## Goal of the exercise:
Only the lines from the one containing "ATOM 313 C CA" to the end of the entries should be written out, each exactly as it stands, both ends included.

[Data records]

_ _ _ _

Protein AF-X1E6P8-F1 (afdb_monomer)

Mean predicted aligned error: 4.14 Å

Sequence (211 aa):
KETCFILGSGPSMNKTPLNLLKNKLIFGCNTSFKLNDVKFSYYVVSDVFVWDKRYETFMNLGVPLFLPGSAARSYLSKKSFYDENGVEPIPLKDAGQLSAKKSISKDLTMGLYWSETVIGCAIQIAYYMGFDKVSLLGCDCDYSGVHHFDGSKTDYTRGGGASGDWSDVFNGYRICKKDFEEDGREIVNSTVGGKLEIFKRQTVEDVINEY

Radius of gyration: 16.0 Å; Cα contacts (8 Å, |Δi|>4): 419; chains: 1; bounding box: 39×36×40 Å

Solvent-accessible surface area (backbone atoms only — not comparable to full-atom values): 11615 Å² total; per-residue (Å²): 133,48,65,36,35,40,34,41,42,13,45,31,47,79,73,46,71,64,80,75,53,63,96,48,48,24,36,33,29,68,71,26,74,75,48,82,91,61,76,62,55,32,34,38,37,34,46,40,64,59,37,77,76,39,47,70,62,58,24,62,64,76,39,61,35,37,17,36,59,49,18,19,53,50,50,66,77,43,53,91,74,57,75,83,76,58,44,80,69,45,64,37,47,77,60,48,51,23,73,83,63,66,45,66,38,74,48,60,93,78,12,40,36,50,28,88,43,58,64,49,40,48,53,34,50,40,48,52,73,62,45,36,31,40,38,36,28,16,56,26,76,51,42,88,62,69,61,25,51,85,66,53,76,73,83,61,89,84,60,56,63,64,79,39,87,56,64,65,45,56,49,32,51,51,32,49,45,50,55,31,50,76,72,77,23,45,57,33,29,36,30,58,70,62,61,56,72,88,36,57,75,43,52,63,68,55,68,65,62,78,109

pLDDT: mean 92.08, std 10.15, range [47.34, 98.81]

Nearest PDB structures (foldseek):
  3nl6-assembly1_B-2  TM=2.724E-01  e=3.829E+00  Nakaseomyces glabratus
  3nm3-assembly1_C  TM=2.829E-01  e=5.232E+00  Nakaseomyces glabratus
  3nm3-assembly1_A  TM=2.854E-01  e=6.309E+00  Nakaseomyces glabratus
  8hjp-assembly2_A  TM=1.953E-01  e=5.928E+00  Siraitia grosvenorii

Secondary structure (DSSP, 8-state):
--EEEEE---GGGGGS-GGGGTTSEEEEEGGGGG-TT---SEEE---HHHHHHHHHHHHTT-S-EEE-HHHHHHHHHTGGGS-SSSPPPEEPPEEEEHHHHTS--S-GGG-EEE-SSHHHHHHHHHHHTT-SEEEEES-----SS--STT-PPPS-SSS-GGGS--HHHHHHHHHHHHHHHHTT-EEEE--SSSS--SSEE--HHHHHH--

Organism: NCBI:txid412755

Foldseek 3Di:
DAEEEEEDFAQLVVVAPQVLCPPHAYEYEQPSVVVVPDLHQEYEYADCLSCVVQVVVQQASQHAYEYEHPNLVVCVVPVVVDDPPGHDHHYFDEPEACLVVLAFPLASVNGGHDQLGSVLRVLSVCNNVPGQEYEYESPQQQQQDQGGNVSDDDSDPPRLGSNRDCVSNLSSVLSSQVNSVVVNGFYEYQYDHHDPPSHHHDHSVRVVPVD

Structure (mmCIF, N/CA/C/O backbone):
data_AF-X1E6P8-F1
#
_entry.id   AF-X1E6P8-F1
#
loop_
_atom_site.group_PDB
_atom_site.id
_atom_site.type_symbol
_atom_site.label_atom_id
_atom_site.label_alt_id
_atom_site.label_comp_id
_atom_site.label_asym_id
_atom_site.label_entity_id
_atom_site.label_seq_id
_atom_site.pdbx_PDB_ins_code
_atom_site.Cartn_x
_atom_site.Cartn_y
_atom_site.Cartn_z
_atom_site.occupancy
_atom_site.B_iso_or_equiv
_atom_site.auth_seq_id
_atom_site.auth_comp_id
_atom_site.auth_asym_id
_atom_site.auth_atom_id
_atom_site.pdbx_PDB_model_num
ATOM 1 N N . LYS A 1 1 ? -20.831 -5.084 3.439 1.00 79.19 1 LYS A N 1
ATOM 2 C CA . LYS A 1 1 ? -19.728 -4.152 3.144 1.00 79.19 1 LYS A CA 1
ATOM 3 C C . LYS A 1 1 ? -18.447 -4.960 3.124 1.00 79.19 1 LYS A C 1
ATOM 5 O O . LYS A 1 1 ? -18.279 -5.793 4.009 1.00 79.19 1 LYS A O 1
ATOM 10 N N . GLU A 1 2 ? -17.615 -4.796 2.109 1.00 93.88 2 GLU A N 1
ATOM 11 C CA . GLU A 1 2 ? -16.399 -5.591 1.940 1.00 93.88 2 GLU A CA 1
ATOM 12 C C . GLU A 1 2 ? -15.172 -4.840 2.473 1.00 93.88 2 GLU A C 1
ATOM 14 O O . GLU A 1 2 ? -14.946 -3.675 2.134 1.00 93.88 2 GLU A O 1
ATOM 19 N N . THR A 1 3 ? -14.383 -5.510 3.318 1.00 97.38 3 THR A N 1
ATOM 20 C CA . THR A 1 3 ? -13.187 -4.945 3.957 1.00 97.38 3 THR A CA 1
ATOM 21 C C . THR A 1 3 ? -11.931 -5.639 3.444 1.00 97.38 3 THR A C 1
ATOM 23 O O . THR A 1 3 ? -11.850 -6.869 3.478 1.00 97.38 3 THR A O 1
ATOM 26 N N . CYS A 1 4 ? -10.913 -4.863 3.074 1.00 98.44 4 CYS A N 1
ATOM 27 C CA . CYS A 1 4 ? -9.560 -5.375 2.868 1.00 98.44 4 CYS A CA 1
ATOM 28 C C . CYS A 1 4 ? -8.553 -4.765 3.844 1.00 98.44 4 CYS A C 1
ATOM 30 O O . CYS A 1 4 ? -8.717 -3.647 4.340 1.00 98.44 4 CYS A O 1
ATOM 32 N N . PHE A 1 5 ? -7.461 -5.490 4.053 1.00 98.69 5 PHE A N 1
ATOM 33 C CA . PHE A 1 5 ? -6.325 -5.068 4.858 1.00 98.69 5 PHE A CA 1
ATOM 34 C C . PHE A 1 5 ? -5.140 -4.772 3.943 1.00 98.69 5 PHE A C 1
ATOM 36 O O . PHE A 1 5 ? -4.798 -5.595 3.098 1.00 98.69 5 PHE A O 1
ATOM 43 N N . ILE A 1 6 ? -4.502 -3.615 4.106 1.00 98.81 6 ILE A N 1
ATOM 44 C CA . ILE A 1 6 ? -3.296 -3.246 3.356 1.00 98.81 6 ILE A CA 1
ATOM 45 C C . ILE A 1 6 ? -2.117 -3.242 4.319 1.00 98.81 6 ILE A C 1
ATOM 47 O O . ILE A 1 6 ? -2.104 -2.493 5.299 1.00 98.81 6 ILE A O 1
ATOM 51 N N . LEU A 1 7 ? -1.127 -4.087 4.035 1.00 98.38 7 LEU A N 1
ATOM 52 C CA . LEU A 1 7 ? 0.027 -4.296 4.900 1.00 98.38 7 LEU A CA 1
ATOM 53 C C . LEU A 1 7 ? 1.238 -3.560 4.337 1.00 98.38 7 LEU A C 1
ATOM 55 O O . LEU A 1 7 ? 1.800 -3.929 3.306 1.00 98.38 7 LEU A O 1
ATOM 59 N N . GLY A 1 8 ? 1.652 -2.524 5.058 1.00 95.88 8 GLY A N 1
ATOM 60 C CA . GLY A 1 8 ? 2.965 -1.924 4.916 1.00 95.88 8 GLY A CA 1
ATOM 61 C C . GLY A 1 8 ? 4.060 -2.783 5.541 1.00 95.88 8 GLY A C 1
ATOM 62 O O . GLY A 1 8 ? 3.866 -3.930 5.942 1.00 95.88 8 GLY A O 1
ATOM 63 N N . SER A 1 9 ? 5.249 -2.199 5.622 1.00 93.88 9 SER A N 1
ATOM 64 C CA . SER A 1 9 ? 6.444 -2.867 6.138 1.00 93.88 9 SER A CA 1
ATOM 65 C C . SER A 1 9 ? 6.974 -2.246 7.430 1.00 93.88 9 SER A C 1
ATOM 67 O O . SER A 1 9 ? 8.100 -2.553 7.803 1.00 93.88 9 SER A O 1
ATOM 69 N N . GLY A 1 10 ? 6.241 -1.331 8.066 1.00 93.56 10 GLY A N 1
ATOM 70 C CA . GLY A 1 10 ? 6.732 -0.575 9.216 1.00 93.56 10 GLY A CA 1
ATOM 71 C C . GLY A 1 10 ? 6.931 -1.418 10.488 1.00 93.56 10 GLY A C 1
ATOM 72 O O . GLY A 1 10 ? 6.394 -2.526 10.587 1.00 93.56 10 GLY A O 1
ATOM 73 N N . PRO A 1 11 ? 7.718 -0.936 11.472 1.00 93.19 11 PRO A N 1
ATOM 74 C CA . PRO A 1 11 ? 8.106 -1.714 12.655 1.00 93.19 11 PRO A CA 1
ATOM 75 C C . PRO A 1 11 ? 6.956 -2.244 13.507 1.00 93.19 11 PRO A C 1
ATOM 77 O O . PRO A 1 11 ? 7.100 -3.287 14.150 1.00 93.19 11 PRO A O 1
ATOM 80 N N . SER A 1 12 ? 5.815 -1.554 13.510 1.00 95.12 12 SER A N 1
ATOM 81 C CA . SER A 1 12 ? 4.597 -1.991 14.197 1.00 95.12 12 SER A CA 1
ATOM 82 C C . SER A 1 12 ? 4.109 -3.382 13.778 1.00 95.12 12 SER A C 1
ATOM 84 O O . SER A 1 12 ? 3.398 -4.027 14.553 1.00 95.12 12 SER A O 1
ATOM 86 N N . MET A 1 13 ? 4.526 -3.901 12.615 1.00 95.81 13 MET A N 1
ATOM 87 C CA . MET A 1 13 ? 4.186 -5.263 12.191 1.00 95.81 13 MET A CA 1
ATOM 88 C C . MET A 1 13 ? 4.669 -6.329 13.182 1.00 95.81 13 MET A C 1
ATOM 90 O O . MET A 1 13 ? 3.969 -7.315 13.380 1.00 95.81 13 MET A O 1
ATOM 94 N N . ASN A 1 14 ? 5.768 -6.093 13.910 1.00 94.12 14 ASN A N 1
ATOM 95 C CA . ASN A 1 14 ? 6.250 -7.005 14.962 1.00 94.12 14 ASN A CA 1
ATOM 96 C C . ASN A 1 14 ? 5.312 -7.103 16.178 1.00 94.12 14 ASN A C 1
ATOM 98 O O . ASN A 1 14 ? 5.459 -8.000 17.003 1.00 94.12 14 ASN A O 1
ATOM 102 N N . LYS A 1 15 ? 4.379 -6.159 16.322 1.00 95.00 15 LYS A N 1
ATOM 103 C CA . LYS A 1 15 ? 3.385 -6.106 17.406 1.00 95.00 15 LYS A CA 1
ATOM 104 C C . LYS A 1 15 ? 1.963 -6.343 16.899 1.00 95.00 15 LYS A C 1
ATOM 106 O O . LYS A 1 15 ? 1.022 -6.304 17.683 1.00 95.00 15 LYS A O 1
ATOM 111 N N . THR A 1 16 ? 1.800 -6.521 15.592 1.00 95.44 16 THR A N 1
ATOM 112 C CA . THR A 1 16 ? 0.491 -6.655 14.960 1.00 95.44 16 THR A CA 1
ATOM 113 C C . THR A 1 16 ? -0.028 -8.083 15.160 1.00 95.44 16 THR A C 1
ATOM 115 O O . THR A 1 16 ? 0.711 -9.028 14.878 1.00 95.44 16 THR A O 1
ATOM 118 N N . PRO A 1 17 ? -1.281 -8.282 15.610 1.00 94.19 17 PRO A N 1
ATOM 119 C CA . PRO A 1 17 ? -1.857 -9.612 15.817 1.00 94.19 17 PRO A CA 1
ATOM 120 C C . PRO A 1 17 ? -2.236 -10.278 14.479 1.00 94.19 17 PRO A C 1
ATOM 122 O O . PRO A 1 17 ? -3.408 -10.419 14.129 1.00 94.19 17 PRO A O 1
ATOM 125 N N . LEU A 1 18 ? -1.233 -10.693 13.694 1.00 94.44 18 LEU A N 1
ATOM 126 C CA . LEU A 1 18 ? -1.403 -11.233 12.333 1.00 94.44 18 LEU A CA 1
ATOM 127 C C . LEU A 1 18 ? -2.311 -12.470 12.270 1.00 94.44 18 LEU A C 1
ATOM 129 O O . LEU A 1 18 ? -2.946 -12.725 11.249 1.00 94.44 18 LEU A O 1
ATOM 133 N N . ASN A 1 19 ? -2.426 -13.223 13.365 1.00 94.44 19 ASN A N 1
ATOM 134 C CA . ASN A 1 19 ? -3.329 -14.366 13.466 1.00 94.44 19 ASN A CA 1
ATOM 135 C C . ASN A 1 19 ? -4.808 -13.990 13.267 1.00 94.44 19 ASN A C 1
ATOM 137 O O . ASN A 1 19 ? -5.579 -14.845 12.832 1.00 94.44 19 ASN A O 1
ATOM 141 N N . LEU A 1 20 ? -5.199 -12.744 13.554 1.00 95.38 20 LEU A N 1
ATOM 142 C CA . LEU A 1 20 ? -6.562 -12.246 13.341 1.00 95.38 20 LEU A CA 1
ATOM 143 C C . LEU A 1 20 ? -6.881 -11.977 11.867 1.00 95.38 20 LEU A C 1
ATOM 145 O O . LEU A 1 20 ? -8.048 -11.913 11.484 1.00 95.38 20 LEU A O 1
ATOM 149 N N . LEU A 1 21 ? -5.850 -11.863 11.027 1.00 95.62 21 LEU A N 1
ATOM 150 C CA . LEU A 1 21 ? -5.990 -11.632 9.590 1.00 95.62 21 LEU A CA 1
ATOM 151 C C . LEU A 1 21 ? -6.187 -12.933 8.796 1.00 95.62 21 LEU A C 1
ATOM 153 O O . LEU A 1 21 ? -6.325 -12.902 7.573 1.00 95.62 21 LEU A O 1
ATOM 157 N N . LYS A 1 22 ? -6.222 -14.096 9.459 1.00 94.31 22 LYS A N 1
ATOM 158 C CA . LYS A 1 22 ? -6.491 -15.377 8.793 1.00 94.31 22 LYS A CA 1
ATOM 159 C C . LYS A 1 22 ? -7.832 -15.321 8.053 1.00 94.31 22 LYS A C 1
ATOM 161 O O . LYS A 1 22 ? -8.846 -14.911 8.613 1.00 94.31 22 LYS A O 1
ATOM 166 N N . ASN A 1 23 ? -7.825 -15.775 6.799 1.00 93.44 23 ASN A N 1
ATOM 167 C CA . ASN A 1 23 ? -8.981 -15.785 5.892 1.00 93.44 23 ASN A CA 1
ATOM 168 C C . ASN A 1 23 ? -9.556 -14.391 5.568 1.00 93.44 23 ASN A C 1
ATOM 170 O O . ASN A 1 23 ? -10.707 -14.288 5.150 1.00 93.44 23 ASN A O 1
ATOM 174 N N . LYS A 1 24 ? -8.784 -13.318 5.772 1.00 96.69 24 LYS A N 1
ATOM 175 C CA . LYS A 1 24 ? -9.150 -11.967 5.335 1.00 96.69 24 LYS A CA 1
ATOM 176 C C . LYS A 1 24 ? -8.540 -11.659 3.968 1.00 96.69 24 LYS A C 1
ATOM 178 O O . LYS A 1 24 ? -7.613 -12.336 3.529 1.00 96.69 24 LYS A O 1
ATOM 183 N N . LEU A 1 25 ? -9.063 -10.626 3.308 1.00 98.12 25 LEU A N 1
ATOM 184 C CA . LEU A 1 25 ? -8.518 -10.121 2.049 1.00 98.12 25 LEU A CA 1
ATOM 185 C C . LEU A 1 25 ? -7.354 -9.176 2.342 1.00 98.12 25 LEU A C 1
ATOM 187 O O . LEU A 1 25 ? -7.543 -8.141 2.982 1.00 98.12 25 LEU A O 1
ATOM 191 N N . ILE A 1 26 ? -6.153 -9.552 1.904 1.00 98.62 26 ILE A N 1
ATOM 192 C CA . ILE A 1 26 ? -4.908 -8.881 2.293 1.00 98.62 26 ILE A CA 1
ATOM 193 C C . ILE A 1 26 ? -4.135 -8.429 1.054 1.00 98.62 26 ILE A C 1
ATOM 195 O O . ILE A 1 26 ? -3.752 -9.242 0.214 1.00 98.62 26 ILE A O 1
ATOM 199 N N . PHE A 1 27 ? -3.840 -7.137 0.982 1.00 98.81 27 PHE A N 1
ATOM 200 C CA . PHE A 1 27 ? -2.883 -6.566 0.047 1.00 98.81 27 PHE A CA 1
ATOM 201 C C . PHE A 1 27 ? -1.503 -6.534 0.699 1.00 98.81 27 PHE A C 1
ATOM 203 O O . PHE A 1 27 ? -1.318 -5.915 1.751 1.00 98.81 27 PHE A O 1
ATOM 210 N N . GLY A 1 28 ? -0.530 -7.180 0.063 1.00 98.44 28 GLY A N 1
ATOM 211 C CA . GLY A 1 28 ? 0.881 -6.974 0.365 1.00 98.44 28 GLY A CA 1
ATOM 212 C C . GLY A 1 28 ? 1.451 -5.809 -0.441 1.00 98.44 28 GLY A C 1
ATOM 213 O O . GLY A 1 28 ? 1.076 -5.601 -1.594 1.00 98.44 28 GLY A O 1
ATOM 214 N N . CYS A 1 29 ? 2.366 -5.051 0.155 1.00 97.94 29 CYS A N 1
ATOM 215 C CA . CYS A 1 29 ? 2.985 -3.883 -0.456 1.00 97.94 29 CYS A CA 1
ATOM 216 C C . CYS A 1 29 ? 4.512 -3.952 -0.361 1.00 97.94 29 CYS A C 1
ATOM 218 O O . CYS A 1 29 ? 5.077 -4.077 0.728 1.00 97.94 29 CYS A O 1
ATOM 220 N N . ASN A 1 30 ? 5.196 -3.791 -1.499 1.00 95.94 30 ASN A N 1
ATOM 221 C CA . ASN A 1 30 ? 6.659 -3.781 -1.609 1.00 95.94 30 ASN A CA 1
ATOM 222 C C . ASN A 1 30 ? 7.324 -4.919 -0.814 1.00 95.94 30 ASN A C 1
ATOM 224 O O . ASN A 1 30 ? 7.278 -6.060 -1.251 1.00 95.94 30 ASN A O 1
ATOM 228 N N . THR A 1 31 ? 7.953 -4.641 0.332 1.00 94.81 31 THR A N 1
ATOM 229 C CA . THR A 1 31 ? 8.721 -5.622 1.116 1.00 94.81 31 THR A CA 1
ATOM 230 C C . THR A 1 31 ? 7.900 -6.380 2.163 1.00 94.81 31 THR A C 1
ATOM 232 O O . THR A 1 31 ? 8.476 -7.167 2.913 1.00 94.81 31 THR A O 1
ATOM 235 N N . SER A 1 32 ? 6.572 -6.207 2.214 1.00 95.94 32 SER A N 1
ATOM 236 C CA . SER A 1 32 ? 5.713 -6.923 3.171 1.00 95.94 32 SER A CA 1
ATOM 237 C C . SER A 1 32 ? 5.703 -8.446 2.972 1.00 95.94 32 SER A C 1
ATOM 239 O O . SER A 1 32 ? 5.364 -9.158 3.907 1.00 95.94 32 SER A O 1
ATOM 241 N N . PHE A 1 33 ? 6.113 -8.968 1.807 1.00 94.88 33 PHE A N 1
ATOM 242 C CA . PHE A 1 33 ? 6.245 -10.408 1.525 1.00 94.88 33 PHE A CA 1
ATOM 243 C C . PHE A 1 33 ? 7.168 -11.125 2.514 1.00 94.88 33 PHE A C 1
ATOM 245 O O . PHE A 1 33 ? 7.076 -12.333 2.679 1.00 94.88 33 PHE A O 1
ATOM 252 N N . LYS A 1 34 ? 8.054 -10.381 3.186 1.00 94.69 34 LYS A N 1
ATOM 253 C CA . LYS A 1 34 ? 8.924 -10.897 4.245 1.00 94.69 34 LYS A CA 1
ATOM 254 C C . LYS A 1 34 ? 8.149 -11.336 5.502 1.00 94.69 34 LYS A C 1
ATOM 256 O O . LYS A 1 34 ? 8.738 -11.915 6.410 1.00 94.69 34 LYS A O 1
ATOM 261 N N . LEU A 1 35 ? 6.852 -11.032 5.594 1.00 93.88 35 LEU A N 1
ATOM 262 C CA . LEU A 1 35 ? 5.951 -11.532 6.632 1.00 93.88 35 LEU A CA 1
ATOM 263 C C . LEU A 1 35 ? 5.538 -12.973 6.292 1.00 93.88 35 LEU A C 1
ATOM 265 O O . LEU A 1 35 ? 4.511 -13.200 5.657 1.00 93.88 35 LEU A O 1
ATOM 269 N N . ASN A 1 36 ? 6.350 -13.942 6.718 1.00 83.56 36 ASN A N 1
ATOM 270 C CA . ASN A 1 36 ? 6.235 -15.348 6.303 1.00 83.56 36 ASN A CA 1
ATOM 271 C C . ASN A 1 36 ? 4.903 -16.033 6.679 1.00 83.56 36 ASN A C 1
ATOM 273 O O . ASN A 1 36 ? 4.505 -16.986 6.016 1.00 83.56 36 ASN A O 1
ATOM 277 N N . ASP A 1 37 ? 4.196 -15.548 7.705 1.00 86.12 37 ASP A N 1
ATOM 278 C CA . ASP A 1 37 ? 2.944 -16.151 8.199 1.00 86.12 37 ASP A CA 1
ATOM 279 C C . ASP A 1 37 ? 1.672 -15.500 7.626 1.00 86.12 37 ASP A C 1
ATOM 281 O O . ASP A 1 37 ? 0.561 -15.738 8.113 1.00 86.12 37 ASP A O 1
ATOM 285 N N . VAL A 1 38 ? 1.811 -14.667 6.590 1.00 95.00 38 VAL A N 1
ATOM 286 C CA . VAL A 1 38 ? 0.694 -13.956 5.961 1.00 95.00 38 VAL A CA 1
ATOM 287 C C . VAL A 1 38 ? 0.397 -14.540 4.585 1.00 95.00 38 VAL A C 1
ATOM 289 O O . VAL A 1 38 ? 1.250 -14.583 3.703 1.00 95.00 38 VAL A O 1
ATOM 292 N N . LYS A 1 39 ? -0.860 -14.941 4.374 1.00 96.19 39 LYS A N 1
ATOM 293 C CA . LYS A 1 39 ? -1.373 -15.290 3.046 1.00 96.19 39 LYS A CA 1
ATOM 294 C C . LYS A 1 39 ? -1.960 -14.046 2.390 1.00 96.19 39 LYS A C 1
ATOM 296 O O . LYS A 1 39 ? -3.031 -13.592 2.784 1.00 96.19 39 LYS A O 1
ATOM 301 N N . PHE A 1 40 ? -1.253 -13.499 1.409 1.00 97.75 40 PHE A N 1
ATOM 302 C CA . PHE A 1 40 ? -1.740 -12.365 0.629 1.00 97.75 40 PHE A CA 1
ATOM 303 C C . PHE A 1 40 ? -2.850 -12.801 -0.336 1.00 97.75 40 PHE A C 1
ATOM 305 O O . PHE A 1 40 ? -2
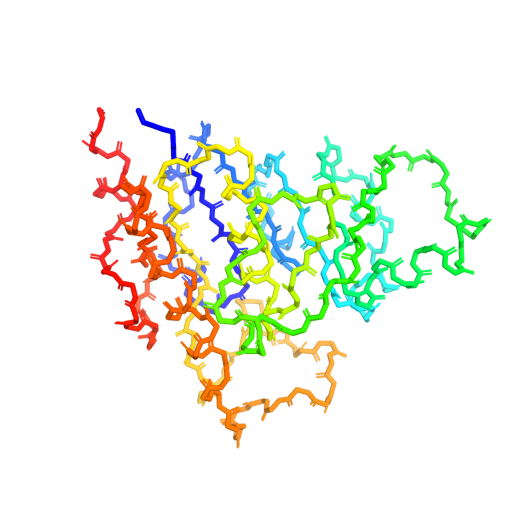.888 -13.945 -0.781 1.00 97.75 40 PHE A O 1
ATOM 312 N N . SER A 1 41 ? -3.758 -11.882 -0.649 1.00 98.31 41 SER A N 1
ATOM 313 C CA . SER A 1 41 ? -4.793 -12.030 -1.682 1.00 98.31 41 SER A CA 1
ATOM 314 C C . SER A 1 41 ? -4.432 -11.249 -2.941 1.00 98.31 41 SER A C 1
ATOM 316 O O . SER A 1 41 ? -4.763 -11.672 -4.040 1.00 98.31 41 SER A O 1
ATOM 318 N N . TYR A 1 42 ? -3.735 -10.126 -2.765 1.00 98.62 42 TYR A N 1
ATOM 319 C CA . TYR A 1 42 ? -3.271 -9.235 -3.822 1.00 98.62 42 TYR A CA 1
ATOM 320 C C . TYR A 1 42 ? -1.900 -8.686 -3.439 1.00 98.62 42 TYR A C 1
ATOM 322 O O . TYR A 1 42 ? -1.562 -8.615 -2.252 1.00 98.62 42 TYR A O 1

_ _ _ _

## Written response:
ATOM 313 C CA . SER A 1 41 ? -4.793 -12.030 -1.682 1.00 98.31 41 SER A CA 1
ATOM 314 C C . SER A 1 41 ? -4.432 -11.249 -2.941 1.00 98.31 41 SER A C 1
ATOM 316 O O . SER A 1 41 ? -4.763 -11.672 -4.040 1.00 98.31 41 SER A O 1
ATOM 318 N N . TYR A 1 42 ? -3.735 -10.126 -2.765 1.00 98.62 42 TYR A N 1
ATOM 319 C CA . TYR A 1 42 ? -3.271 -9.235 -3.822 1.00 98.62 42 TYR A CA 1
ATOM 320 C C . TYR A 1 42 ? -1.900 -8.686 -3.439 1.00 98.62 42 TYR A C 1
ATOM 322 O O . TYR A 1 42 ? -1.562 -8.615 -2.252 1.00 98.62 42 TYR A O 1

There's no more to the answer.